Надо сказать, что еще Елена Петровна Блаватская всегда ссылалась на некоторые указания таинственных мудрецов, которые с Гималаев ей подавали сигналы. Эти махатмы передали Советскому правительству текст, в котором одобрялось и разрушение церквей, и разрушение культуры — разрушение старого мира во имя какого–то светлого будущего. Когда я читал этот текст — вы можете его найти в биографии Рериха, изданной в серии ЖЗЛ, — то меня, признаться, передернуло… Если это махатмы, то какие–то очень сомнительные махатмы. Шамбола с коммунизмом сливались в одно целое. Все это было страшной эклектикой. Необычайная каша, потому что, с одной стороны, — политический миф, с другой стороны, — народные легенды, с третьей — какие–то непроверенные слухи о каких–то обитателях Тибета. Все это, конечно, питало воображение, захватывало, играло на чувствах… Таинственность <…> привлекала.
В своих книгах, которые Елена Ивановна называла Агни–йога, она пыталась активную христианскую этику внедрить в восточный созерцательный мистицизм. Когда читаешь ее писания, писания Блаватской, Кришнамурти, Анни Безант, то невольно приходишь к выводам, к которым пришел известный русский философ Борис Вышеславцев (он умер в Париже, в эмиграции. Надеюсь, что он скоро вернется на родину в своих книгах). Он писал, что надо знакомиться с Востоком по его подлинным древним памятникам, не нужны переделки, которые имеются в теософии. Это почувствовал и сам Кришнамурти, тот юноша индийский, которого хотели сделать новым мессией. В 29–м году он порвал с теософским обществом, уехал в Соединенные Штаты, где стал религиозным писателем пантеистического толка, что, в общем, в Америке всегда было любезно.

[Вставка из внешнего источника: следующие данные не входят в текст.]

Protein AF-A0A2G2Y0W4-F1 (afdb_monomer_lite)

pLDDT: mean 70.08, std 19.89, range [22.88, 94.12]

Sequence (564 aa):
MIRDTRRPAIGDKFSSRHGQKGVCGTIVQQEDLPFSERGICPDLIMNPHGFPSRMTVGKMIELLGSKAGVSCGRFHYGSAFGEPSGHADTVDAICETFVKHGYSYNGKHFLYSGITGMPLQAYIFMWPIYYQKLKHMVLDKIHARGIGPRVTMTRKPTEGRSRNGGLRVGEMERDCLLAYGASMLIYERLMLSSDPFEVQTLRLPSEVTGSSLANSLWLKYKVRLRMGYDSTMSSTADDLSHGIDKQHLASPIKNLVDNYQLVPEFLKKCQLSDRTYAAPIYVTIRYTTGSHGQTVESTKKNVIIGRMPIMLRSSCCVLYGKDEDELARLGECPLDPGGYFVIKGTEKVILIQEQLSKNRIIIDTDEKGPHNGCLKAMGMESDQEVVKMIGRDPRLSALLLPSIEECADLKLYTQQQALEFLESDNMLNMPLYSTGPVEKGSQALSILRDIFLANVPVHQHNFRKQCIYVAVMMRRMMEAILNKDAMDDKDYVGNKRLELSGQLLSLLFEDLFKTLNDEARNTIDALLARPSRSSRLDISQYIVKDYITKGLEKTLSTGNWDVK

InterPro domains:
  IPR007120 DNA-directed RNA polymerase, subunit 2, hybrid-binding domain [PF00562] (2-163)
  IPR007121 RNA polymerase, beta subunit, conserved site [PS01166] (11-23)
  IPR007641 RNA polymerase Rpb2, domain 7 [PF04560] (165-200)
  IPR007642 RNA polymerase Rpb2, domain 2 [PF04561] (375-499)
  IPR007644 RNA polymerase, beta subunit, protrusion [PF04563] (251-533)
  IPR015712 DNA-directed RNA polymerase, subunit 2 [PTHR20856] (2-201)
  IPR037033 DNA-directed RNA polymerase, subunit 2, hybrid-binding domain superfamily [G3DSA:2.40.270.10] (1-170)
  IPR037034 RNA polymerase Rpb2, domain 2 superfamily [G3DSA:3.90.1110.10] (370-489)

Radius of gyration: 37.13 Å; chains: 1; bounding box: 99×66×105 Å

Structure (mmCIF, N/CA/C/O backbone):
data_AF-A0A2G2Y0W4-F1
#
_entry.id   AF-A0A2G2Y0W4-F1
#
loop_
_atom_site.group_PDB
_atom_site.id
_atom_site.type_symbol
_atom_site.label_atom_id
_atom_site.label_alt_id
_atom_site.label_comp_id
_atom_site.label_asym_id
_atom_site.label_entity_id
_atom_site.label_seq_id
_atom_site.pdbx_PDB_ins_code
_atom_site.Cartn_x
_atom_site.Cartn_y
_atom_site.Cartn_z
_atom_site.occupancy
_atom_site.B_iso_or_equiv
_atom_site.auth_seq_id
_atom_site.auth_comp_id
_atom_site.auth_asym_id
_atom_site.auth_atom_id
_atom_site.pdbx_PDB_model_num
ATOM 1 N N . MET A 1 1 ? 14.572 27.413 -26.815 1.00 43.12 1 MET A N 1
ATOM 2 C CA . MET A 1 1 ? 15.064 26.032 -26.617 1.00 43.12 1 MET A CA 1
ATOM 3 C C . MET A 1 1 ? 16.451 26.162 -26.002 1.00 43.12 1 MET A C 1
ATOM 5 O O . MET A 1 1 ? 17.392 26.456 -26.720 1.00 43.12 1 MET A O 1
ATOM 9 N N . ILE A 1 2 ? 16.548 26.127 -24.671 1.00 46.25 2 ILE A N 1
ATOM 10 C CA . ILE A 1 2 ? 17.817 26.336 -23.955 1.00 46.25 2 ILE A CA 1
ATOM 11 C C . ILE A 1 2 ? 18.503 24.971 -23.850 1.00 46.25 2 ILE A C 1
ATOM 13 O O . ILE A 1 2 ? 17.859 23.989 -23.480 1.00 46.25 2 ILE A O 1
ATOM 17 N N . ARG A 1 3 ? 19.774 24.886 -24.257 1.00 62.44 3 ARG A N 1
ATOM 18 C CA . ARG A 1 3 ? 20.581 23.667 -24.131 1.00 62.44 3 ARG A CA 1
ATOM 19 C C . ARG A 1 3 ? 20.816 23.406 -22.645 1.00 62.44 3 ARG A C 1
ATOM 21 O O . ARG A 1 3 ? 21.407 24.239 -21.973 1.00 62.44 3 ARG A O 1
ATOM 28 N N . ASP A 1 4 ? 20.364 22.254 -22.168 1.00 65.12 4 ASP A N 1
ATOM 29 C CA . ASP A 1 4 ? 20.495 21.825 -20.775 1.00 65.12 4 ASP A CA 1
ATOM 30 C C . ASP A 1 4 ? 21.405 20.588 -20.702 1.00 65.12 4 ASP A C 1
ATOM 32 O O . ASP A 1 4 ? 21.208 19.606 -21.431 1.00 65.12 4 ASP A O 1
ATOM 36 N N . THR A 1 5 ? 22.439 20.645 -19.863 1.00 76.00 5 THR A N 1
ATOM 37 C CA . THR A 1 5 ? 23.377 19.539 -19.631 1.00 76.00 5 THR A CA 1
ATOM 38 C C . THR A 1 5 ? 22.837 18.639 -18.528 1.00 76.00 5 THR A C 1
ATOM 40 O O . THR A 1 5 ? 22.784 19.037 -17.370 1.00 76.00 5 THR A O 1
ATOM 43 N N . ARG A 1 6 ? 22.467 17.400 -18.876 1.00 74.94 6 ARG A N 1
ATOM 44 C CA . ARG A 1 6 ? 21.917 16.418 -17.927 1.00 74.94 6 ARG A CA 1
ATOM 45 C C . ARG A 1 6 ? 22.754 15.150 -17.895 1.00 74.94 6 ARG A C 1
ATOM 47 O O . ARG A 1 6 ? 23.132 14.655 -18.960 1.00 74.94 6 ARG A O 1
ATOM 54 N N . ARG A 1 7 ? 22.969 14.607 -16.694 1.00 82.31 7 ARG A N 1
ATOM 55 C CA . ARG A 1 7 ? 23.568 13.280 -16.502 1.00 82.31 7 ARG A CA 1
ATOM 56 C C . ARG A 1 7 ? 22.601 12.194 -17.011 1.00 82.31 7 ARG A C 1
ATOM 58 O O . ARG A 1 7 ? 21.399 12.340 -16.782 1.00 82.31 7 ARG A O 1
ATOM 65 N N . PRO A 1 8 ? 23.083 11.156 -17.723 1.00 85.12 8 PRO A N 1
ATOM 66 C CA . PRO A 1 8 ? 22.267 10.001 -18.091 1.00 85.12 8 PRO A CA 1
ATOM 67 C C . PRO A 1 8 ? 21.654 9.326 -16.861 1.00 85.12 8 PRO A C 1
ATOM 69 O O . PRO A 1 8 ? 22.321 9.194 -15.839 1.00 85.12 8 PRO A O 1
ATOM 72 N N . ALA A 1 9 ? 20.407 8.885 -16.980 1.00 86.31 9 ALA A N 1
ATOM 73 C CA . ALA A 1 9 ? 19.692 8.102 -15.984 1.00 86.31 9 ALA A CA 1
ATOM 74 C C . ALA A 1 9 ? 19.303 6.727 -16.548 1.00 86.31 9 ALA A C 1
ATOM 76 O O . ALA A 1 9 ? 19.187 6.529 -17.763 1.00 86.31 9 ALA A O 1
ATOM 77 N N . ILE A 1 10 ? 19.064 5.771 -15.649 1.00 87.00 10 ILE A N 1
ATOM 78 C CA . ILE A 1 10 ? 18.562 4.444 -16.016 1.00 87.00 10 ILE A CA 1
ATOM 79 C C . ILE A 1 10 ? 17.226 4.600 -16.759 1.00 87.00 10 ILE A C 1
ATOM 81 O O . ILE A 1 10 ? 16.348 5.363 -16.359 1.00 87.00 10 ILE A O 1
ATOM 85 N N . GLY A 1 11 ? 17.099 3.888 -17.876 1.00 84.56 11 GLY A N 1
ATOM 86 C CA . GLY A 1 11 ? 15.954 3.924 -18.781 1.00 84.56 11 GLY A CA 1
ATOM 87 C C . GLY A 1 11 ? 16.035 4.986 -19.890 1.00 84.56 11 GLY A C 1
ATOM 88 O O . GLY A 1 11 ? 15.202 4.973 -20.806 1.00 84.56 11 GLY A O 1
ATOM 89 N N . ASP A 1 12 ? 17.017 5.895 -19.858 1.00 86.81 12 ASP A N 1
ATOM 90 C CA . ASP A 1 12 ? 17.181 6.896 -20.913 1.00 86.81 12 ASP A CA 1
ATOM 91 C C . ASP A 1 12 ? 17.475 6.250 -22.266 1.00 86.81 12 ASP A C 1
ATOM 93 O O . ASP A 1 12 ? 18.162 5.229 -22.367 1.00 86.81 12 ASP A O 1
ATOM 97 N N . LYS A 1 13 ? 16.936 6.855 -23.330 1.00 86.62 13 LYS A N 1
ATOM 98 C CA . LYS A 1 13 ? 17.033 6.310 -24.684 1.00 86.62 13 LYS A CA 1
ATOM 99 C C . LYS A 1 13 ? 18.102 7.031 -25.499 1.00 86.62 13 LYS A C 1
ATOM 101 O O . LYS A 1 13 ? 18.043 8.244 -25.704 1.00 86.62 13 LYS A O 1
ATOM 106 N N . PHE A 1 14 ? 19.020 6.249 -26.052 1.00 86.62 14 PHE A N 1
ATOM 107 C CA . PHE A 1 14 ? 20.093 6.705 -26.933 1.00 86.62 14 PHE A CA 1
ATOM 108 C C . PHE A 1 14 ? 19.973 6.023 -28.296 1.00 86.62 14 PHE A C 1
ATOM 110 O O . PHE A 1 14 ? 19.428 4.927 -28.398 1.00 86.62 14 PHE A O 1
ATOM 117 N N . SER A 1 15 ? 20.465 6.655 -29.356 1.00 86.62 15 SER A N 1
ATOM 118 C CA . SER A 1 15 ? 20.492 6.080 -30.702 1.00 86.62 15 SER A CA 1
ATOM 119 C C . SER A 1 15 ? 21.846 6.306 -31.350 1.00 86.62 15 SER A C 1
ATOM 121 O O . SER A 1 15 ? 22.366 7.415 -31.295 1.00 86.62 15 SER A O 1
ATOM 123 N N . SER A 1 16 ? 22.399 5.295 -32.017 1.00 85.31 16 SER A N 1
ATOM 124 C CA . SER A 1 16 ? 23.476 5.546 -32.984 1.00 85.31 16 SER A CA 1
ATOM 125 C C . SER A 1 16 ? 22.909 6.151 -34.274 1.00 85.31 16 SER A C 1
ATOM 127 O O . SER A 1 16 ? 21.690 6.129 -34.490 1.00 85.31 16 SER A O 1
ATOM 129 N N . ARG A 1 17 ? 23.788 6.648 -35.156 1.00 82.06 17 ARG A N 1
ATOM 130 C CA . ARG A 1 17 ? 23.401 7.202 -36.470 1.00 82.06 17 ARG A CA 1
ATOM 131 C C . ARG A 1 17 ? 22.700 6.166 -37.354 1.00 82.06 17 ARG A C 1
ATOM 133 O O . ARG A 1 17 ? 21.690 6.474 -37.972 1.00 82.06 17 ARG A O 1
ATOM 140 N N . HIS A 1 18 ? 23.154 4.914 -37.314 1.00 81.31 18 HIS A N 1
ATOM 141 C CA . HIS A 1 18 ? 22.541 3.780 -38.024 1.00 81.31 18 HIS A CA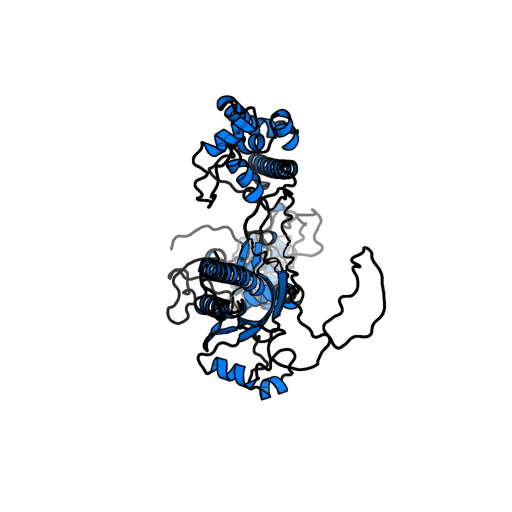 1
ATOM 142 C C . HIS A 1 18 ? 21.248 3.233 -37.371 1.00 81.31 18 HIS A C 1
ATOM 144 O O . HIS A 1 18 ? 20.941 2.052 -37.495 1.00 81.31 18 HIS A O 1
ATOM 150 N N . GLY A 1 19 ? 20.497 4.056 -36.629 1.00 72.06 19 GLY A N 1
ATOM 151 C CA . GLY A 1 19 ? 19.156 3.705 -36.138 1.00 72.06 19 GLY A CA 1
ATOM 152 C C . GLY A 1 19 ? 19.093 2.722 -34.960 1.00 72.06 19 GLY A C 1
ATOM 153 O O . GLY A 1 19 ? 18.003 2.278 -34.591 1.00 72.06 19 GLY A O 1
ATOM 154 N N . GLN A 1 20 ? 20.223 2.395 -34.320 1.00 79.31 20 GLN A N 1
ATOM 155 C CA . GLN A 1 20 ? 20.242 1.477 -33.180 1.00 79.31 20 GLN A CA 1
ATOM 156 C C . GLN A 1 20 ? 19.797 2.183 -31.894 1.00 79.31 20 GLN A C 1
ATOM 158 O O . GLN A 1 20 ? 20.623 2.736 -31.166 1.00 79.31 20 GLN A O 1
ATOM 163 N N . LYS A 1 21 ? 18.498 2.118 -31.583 1.00 84.62 21 LYS A N 1
ATOM 164 C CA . LYS A 1 21 ? 17.940 2.664 -30.334 1.00 84.62 21 LYS A CA 1
ATOM 165 C C . LYS A 1 21 ? 18.208 1.728 -29.149 1.00 84.62 21 LYS A C 1
ATOM 167 O O . LYS A 1 21 ? 17.733 0.593 -29.132 1.00 84.62 21 LYS A O 1
ATOM 172 N N . GLY A 1 22 ? 18.961 2.196 -28.164 1.00 83.12 22 GLY A N 1
ATOM 173 C CA . GLY A 1 22 ? 19.245 1.506 -26.907 1.00 83.12 22 GLY A CA 1
ATOM 174 C C . GLY A 1 22 ? 18.600 2.208 -25.716 1.00 83.12 22 GLY A C 1
ATOM 175 O O . GLY A 1 22 ? 18.288 3.397 -25.778 1.00 83.12 22 GLY A O 1
ATOM 176 N N . VAL A 1 23 ? 18.400 1.454 -24.641 1.00 87.00 23 VAL A N 1
ATOM 177 C CA . VAL A 1 23 ? 17.962 1.953 -23.334 1.00 87.00 23 VAL A CA 1
ATOM 178 C C .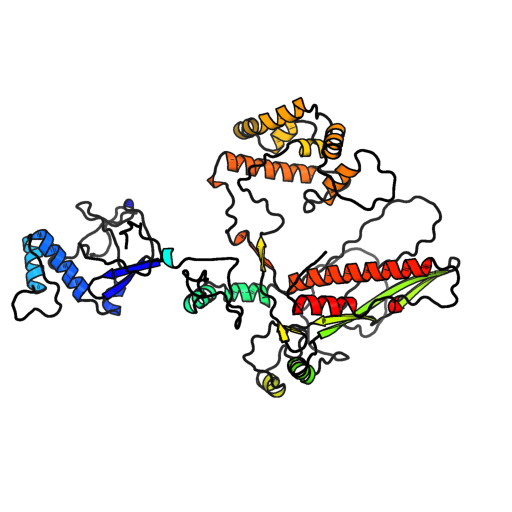 VAL A 1 23 ? 19.138 1.794 -22.371 1.00 87.00 23 VAL A C 1
ATOM 180 O O . VAL A 1 23 ? 19.796 0.754 -22.401 1.00 87.00 23 VAL A O 1
ATOM 183 N N . CYS A 1 24 ? 19.423 2.801 -21.545 1.00 88.81 24 CYS A N 1
ATOM 184 C CA . CYS A 1 24 ? 20.411 2.683 -20.473 1.00 88.81 24 CYS A CA 1
ATOM 185 C C . CYS A 1 24 ? 19.907 1.676 -19.427 1.00 88.81 24 CYS A C 1
ATOM 187 O O . CYS A 1 24 ? 18.921 1.946 -18.747 1.00 88.81 24 CYS A O 1
ATOM 189 N N . GLY A 1 25 ? 20.535 0.501 -19.347 1.00 88.25 25 GLY A N 1
ATOM 190 C CA . GLY A 1 25 ? 20.151 -0.549 -18.396 1.00 88.25 25 GLY A CA 1
ATOM 191 C C . GLY A 1 25 ? 20.781 -0.369 -17.017 1.00 88.25 25 GLY A C 1
ATOM 192 O O . GLY A 1 25 ? 20.096 -0.509 -16.010 1.00 88.25 25 GLY A O 1
ATOM 193 N N . THR A 1 26 ? 22.062 0.001 -16.984 1.00 89.44 26 THR A N 1
ATOM 194 C CA . THR A 1 26 ? 22.850 0.135 -15.754 1.00 89.44 26 THR A CA 1
ATOM 195 C C . THR A 1 26 ? 23.845 1.280 -15.910 1.00 89.44 26 THR A C 1
ATOM 197 O O . THR A 1 26 ? 24.393 1.478 -16.996 1.00 89.44 26 THR A O 1
ATOM 200 N N . ILE A 1 27 ? 24.079 2.017 -14.824 1.00 91.25 27 ILE A N 1
ATOM 201 C CA . ILE A 1 27 ? 25.153 3.007 -14.701 1.00 91.25 27 ILE A CA 1
ATOM 202 C C . ILE A 1 27 ? 26.159 2.434 -13.709 1.00 91.25 27 ILE A C 1
ATOM 204 O O . ILE A 1 27 ? 25.773 2.023 -12.617 1.00 91.25 27 ILE A O 1
ATOM 208 N N . VAL A 1 28 ? 27.421 2.374 -14.113 1.00 91.00 28 VAL A N 1
ATOM 209 C CA . VAL A 1 28 ? 28.511 1.753 -13.355 1.00 91.00 28 VAL A CA 1
ATOM 210 C C . VAL A 1 28 ? 29.618 2.791 -13.161 1.00 91.00 28 VAL A C 1
ATOM 212 O O . VAL A 1 28 ? 29.753 3.693 -13.994 1.00 91.00 28 VAL A O 1
ATOM 215 N N . GLN A 1 29 ? 30.377 2.694 -12.066 1.00 91.00 29 GLN A N 1
ATOM 216 C CA . GLN A 1 29 ? 31.555 3.534 -11.853 1.00 91.00 29 GLN A CA 1
ATOM 217 C C . GLN A 1 29 ? 32.642 3.219 -12.885 1.00 91.00 29 GLN A C 1
ATOM 219 O O . GLN A 1 29 ? 32.735 2.105 -13.401 1.00 91.00 29 GLN A O 1
ATOM 224 N N . GLN A 1 30 ? 33.468 4.216 -13.199 1.00 90.00 30 GLN A N 1
ATOM 225 C CA . GLN A 1 30 ? 34.502 4.077 -14.226 1.00 90.00 30 GLN A CA 1
ATOM 226 C C . GLN A 1 30 ? 35.568 3.034 -13.851 1.00 90.00 30 GLN A C 1
ATOM 228 O O . GLN A 1 30 ? 36.094 2.371 -14.741 1.00 90.00 30 GLN A O 1
ATOM 233 N N . GLU A 1 31 ? 35.863 2.869 -12.558 1.00 89.75 31 GLU A N 1
ATOM 234 C CA . GLU A 1 31 ? 36.815 1.874 -12.036 1.00 89.75 31 GLU A CA 1
ATOM 235 C C . GLU A 1 31 ? 36.411 0.419 -12.309 1.00 89.75 31 GLU A C 1
ATOM 237 O O . GLU A 1 31 ? 37.273 -0.428 -12.522 1.00 89.75 31 GLU A O 1
ATOM 242 N N . ASP A 1 32 ? 35.112 0.136 -12.397 1.00 92.25 32 ASP A N 1
ATOM 243 C CA . ASP A 1 32 ? 34.610 -1.215 -12.661 1.00 92.25 32 ASP A CA 1
ATOM 244 C C . ASP A 1 32 ? 34.547 -1.538 -14.165 1.00 92.25 32 ASP A C 1
ATOM 246 O O . ASP A 1 32 ? 34.354 -2.697 -14.558 1.00 92.25 32 ASP A O 1
ATOM 250 N N . LEU A 1 33 ? 34.689 -0.527 -15.032 1.00 93.56 33 LEU A N 1
ATOM 251 C CA . LEU A 1 33 ? 34.634 -0.707 -16.479 1.00 93.56 33 LEU A CA 1
ATOM 252 C C . LEU A 1 33 ? 35.903 -1.393 -17.001 1.00 93.56 33 LEU A C 1
ATOM 254 O O . LEU A 1 33 ? 36.998 -1.202 -16.473 1.00 93.56 33 LEU A O 1
ATOM 258 N N . PRO A 1 34 ? 35.780 -2.199 -18.068 1.00 94.12 34 PRO A N 1
ATOM 259 C CA . PRO A 1 34 ? 36.932 -2.845 -18.658 1.00 94.12 34 PRO A CA 1
ATOM 260 C C . PRO A 1 34 ? 37.856 -1.818 -19.312 1.00 94.12 34 PRO A C 1
ATOM 262 O O . PRO A 1 34 ? 37.391 -0.894 -19.977 1.00 94.12 34 PRO A O 1
ATOM 265 N N . PHE A 1 35 ? 39.162 -2.012 -19.177 1.00 93.38 35 PHE A N 1
ATOM 266 C CA . PHE A 1 35 ? 40.171 -1.083 -19.681 1.00 93.38 35 PHE A CA 1
ATOM 267 C C . PHE A 1 35 ? 41.202 -1.794 -20.559 1.00 93.38 35 PHE A C 1
ATOM 269 O O . PHE A 1 35 ? 41.429 -3.000 -20.453 1.00 93.38 35 PHE A O 1
ATOM 276 N N . SER A 1 36 ? 41.801 -1.049 -21.484 1.00 90.06 36 SER A N 1
ATOM 277 C CA . SER A 1 36 ? 42.872 -1.558 -22.357 1.00 90.06 36 SER A CA 1
ATOM 278 C C . SER A 1 36 ? 44.247 -1.486 -21.690 1.00 90.06 36 SER A C 1
ATOM 280 O O . SER A 1 36 ? 44.421 -0.769 -20.712 1.00 90.06 36 SER A O 1
ATOM 282 N N . GLU A 1 37 ? 45.262 -2.135 -22.272 1.00 86.06 37 GLU A N 1
ATOM 283 C CA . GLU A 1 37 ? 46.672 -2.019 -21.837 1.00 86.06 37 GLU A CA 1
ATOM 284 C C . GLU A 1 37 ? 47.170 -0.566 -21.752 1.00 86.06 37 GLU A C 1
ATOM 286 O O . GLU A 1 37 ? 48.057 -0.244 -20.970 1.00 86.06 37 GLU A O 1
ATOM 291 N N . ARG A 1 38 ? 46.574 0.332 -22.545 1.00 85.44 38 ARG A N 1
ATOM 292 C CA . ARG A 1 38 ? 46.870 1.772 -22.543 1.00 85.44 38 ARG A CA 1
ATOM 293 C C . ARG A 1 38 ? 46.081 2.563 -21.490 1.00 85.44 38 ARG A C 1
ATOM 295 O O . ARG A 1 38 ? 46.138 3.786 -21.498 1.00 85.44 38 ARG A O 1
ATOM 302 N N . GLY A 1 39 ? 45.297 1.896 -20.643 1.00 87.12 39 GLY A N 1
ATOM 303 C CA . GLY A 1 39 ? 44.437 2.523 -19.635 1.00 87.12 39 GLY A CA 1
ATOM 304 C C . GLY A 1 39 ? 43.184 3.203 -20.196 1.00 87.12 39 GLY A C 1
ATOM 305 O O . GLY A 1 39 ? 42.522 3.949 -19.485 1.00 87.12 39 GLY A O 1
ATOM 306 N N . ILE A 1 40 ? 42.844 2.979 -21.471 1.00 88.75 40 ILE A N 1
ATOM 307 C CA . ILE A 1 40 ? 41.631 3.555 -22.073 1.00 88.75 40 ILE A CA 1
ATOM 308 C C . ILE A 1 40 ? 40.415 2.756 -21.599 1.00 88.75 40 ILE A C 1
ATOM 310 O O . ILE A 1 40 ? 40.354 1.551 -21.868 1.00 88.75 40 ILE A O 1
ATOM 314 N N . CYS A 1 41 ? 39.463 3.440 -20.959 1.00 91.12 41 CYS A N 1
ATOM 315 C CA . CYS A 1 41 ? 38.160 2.912 -20.548 1.00 91.12 41 CYS A CA 1
ATOM 316 C C . CYS A 1 41 ? 37.050 3.411 -21.497 1.00 91.12 41 CYS A C 1
ATOM 318 O O . CYS A 1 41 ? 37.101 4.563 -21.931 1.00 91.12 41 CYS A O 1
ATOM 320 N N . PRO A 1 42 ? 36.042 2.587 -21.829 1.00 90.75 42 PRO A N 1
ATOM 321 C CA . PRO A 1 42 ? 34.900 3.009 -22.633 1.00 90.75 42 PRO A CA 1
ATOM 322 C C . PRO A 1 42 ? 33.888 3.819 -21.812 1.00 90.75 42 PRO A C 1
ATOM 324 O O . PRO A 1 42 ? 33.665 3.523 -20.646 1.00 90.75 42 PRO A O 1
ATOM 327 N N . ASP A 1 43 ? 33.176 4.751 -22.451 1.00 88.69 43 ASP A N 1
ATOM 328 C CA . ASP A 1 43 ? 32.062 5.479 -21.811 1.00 88.69 43 ASP A CA 1
ATOM 329 C C . ASP A 1 43 ? 30.732 4.698 -21.834 1.00 88.69 43 ASP A C 1
ATOM 331 O O . ASP A 1 43 ? 29.827 4.944 -21.037 1.00 88.69 43 ASP A O 1
ATOM 335 N N . LEU A 1 44 ? 30.569 3.780 -22.796 1.00 88.31 44 LEU A N 1
ATOM 336 C CA . LEU A 1 44 ? 29.330 3.036 -23.033 1.00 88.31 44 LEU A CA 1
ATOM 337 C C . LEU A 1 44 ? 29.635 1.601 -23.465 1.00 88.31 44 LEU A C 1
ATOM 339 O O . LEU A 1 44 ? 30.338 1.376 -24.450 1.00 88.31 44 LEU A O 1
ATOM 343 N N . ILE A 1 45 ? 29.000 0.633 -22.803 1.00 89.38 45 ILE A N 1
ATOM 344 C CA . ILE A 1 45 ? 28.992 -0.772 -23.219 1.00 89.38 45 ILE A CA 1
ATOM 345 C C . ILE A 1 45 ? 27.627 -1.104 -23.819 1.00 89.38 45 ILE A C 1
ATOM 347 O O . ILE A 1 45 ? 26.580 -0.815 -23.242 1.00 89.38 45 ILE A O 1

Итак, мы можем сказать, заключая этот очень беглый обзор, следующее. <…> Для христианского сознания уникальность каждой личности исключает идею странствия душ, но для христианского сознания остается очень важным учение о перевоплощении совсем в другом смысле. В каком? Христос говорит нам: «Если человек хочет идти за Мной, он должен отказаться от себя, отдать себя и взять свой крест».
Уметь перевоплотиться в другого человека не метафизически, а нравственно, через любовь и сострадание, через умение выйти из тюрьмы и клетки собственного «я», чтобы <…> сопереживать другому человеку, слиться с ним, не потеряв при этом своего «я». Ибо тот, кто отдает себя, тот и приобретает. Перевоплощение как бы приземляет, делает вещественной идею бессмертия души. Между тем, тайна здесь выходит за пределы земного существования, речь идет не о повторах, а о непрерывном развитии человеческой личности, и, сколько бы ни было миров, человек развивается в каждом. Ведь мы на самом деле берем отрезок нашего земного бытия только как момент развития, потому что человек — могущественное и священное создание.